EXERCISE DESCRIPTION: From the first line of the records below through the line containing "ATOM 11 C C", copy everything exactly and nothing more.

##### INPUT RECORDS #####

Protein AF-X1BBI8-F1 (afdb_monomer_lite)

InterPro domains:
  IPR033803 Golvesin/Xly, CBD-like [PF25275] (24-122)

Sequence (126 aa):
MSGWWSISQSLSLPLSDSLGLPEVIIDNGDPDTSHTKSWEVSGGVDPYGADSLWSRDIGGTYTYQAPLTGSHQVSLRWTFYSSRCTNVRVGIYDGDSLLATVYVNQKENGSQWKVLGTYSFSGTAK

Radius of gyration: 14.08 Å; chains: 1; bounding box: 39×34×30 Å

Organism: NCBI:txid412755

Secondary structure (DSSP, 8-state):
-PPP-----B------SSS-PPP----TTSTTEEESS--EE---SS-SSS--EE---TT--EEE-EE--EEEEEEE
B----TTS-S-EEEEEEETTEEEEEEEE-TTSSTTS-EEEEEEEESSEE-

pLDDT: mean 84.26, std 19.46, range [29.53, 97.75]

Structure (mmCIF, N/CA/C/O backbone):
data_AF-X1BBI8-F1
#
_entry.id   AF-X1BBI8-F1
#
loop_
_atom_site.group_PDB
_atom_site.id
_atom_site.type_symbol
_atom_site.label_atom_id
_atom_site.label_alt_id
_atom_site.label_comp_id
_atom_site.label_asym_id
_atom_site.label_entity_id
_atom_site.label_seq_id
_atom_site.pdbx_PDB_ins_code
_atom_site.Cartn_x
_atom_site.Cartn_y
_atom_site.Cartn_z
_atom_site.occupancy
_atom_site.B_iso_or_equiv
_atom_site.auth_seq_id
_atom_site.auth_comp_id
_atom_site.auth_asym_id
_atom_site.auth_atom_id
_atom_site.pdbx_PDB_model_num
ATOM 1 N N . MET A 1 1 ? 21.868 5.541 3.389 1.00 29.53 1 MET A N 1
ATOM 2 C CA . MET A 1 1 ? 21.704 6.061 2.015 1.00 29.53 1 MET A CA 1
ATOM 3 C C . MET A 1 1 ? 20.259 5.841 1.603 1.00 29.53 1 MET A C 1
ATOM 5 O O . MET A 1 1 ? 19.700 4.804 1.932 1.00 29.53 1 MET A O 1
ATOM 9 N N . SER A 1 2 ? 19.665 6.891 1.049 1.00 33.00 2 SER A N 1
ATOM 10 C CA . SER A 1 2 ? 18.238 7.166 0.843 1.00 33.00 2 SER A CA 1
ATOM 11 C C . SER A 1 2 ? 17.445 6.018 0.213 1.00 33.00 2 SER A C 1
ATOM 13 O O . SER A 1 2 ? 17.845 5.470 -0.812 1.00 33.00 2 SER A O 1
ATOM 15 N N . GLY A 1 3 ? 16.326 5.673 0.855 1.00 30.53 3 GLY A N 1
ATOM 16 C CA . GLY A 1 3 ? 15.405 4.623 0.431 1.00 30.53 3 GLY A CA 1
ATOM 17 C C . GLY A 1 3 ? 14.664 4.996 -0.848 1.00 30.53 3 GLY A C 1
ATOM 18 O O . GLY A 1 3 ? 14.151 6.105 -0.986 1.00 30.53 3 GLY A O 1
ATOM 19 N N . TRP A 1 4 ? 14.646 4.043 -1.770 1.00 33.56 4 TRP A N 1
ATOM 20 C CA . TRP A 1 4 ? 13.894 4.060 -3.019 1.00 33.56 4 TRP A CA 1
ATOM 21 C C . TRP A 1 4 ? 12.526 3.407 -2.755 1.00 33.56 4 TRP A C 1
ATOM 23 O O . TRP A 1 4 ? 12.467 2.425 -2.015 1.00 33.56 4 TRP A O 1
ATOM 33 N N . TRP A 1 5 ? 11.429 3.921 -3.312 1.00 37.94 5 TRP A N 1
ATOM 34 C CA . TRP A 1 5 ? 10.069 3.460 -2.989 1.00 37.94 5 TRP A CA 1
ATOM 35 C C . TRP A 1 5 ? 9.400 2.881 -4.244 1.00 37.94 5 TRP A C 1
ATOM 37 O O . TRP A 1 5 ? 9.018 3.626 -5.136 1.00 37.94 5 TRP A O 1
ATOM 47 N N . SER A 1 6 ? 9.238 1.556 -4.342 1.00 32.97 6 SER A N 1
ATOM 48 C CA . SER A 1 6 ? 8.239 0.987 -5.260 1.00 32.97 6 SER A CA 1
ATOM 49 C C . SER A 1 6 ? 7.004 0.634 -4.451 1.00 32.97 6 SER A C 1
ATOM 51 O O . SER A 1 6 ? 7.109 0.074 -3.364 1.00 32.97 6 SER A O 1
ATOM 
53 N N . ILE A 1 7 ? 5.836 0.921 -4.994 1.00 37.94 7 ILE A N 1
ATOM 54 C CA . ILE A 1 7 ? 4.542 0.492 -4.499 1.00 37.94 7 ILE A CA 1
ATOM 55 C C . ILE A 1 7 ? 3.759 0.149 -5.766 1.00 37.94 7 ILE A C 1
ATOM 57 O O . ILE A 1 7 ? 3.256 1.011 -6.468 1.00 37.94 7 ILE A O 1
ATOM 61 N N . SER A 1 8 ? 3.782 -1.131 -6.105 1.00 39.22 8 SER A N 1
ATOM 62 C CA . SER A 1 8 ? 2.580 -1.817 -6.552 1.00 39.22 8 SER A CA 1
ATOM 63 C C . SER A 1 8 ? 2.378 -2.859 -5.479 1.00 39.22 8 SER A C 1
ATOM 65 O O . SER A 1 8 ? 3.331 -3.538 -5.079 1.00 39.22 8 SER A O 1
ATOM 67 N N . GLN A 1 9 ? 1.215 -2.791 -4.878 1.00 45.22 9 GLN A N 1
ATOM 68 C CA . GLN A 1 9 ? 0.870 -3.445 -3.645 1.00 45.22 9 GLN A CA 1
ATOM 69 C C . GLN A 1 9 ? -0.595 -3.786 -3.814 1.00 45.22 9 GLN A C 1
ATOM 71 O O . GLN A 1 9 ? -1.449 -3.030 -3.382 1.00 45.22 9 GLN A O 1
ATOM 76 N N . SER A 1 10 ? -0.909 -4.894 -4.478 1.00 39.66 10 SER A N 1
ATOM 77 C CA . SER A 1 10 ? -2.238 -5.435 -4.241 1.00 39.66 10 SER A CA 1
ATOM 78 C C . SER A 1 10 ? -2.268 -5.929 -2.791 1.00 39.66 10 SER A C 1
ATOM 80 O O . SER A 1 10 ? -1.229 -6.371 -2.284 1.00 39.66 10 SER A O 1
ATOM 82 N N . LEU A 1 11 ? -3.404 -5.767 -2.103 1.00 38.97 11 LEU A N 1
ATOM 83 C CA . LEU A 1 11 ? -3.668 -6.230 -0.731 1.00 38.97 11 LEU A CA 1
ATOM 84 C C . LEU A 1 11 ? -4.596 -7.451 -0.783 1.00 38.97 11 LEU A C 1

#####

ANSWER TO THE EXERCISE:
Protein AF-X1BBI8-F1 (afdb_monomer_lite)

InterPro domains:
  IPR033803 Golvesin/Xly, CBD-like [PF25275] (24-122)

Sequence (126 aa):
MSGWWSISQSLSLPLSDSLGLPEVIIDNGDPDTSHTKSWEVSGGVDPYGADSLWSRDIGGTYTYQAPLTGSHQVSLRWTFYSSRCTNVRVGIYDGDSLLATVYVNQKENGSQWKVLGTYSFSGTAK

Radius of gyration: 14.08 Å; chains: 1; bounding box: 39×34×30 Å

Organism: NCBI:txid412755

Secondary structure (DSSP, 8-state):
-PPP-----B------SSS-PPP----TTSTTEEESS--EE---SS-SSS--EE---TT--EEE-EE--EEEEEEE
B----TTS-S-EEEEEEETTEEEEEEEE-TTSSTTS-EEEEEEEESSEE-

pLDDT: mean 84.26, std 19.46, range [29.53, 97.75]

Structure (mmCIF, N/CA/C/O backbone):
data_AF-X1BBI8-F1
#
_entry.id   AF-X1BBI8-F1
#
loop_
_atom_site.group_PDB
_atom_site.id
_atom_site.type_symbol
_atom_site.label_atom_id
_atom_site.label_alt_id
_atom_site.label_comp_id
_atom_site.label_asym_id
_atom_site.label_entity_id
_atom_site.label_seq_id
_atom_site.pdbx_PDB_ins_code
_atom_site.Cartn_x
_atom_site.Cartn_y
_atom_site.Cartn_z
_atom_site.occupancy
_atom_site.B_iso_or_equiv
_atom_site.auth_seq_id
_atom_site.auth_comp_id
_atom_site.auth_asym_id
_atom_site.auth_atom_id
_atom_site.pdbx_PDB_model_num
ATOM 1 N N . MET A 1 1 ? 21.868 5.541 3.389 1.00 29.53 1 MET A N 1
ATOM 2 C CA . MET A 1 1 ? 21.704 6.061 2.015 1.00 29.53 1 MET A CA 1
ATOM 3 C C . MET A 1 1 ? 20.259 5.841 1.603 1.00 29.53 1 MET A C 1
ATOM 5 O O . MET A 1 1 ? 19.700 4.804 1.932 1.00 29.53 1 MET A O 1
ATOM 9 N N . SER A 1 2 ? 19.665 6.891 1.049 1.00 33.00 2 SER A N 1
ATOM 10 C CA . SER A 1 2 ? 18.238 7.166 0.843 1.00 33.00 2 SER A CA 1
ATOM 11 C C . SER A 1 2 ? 17.445 6.018 0.213 1.00 33.00 2 SER A C 1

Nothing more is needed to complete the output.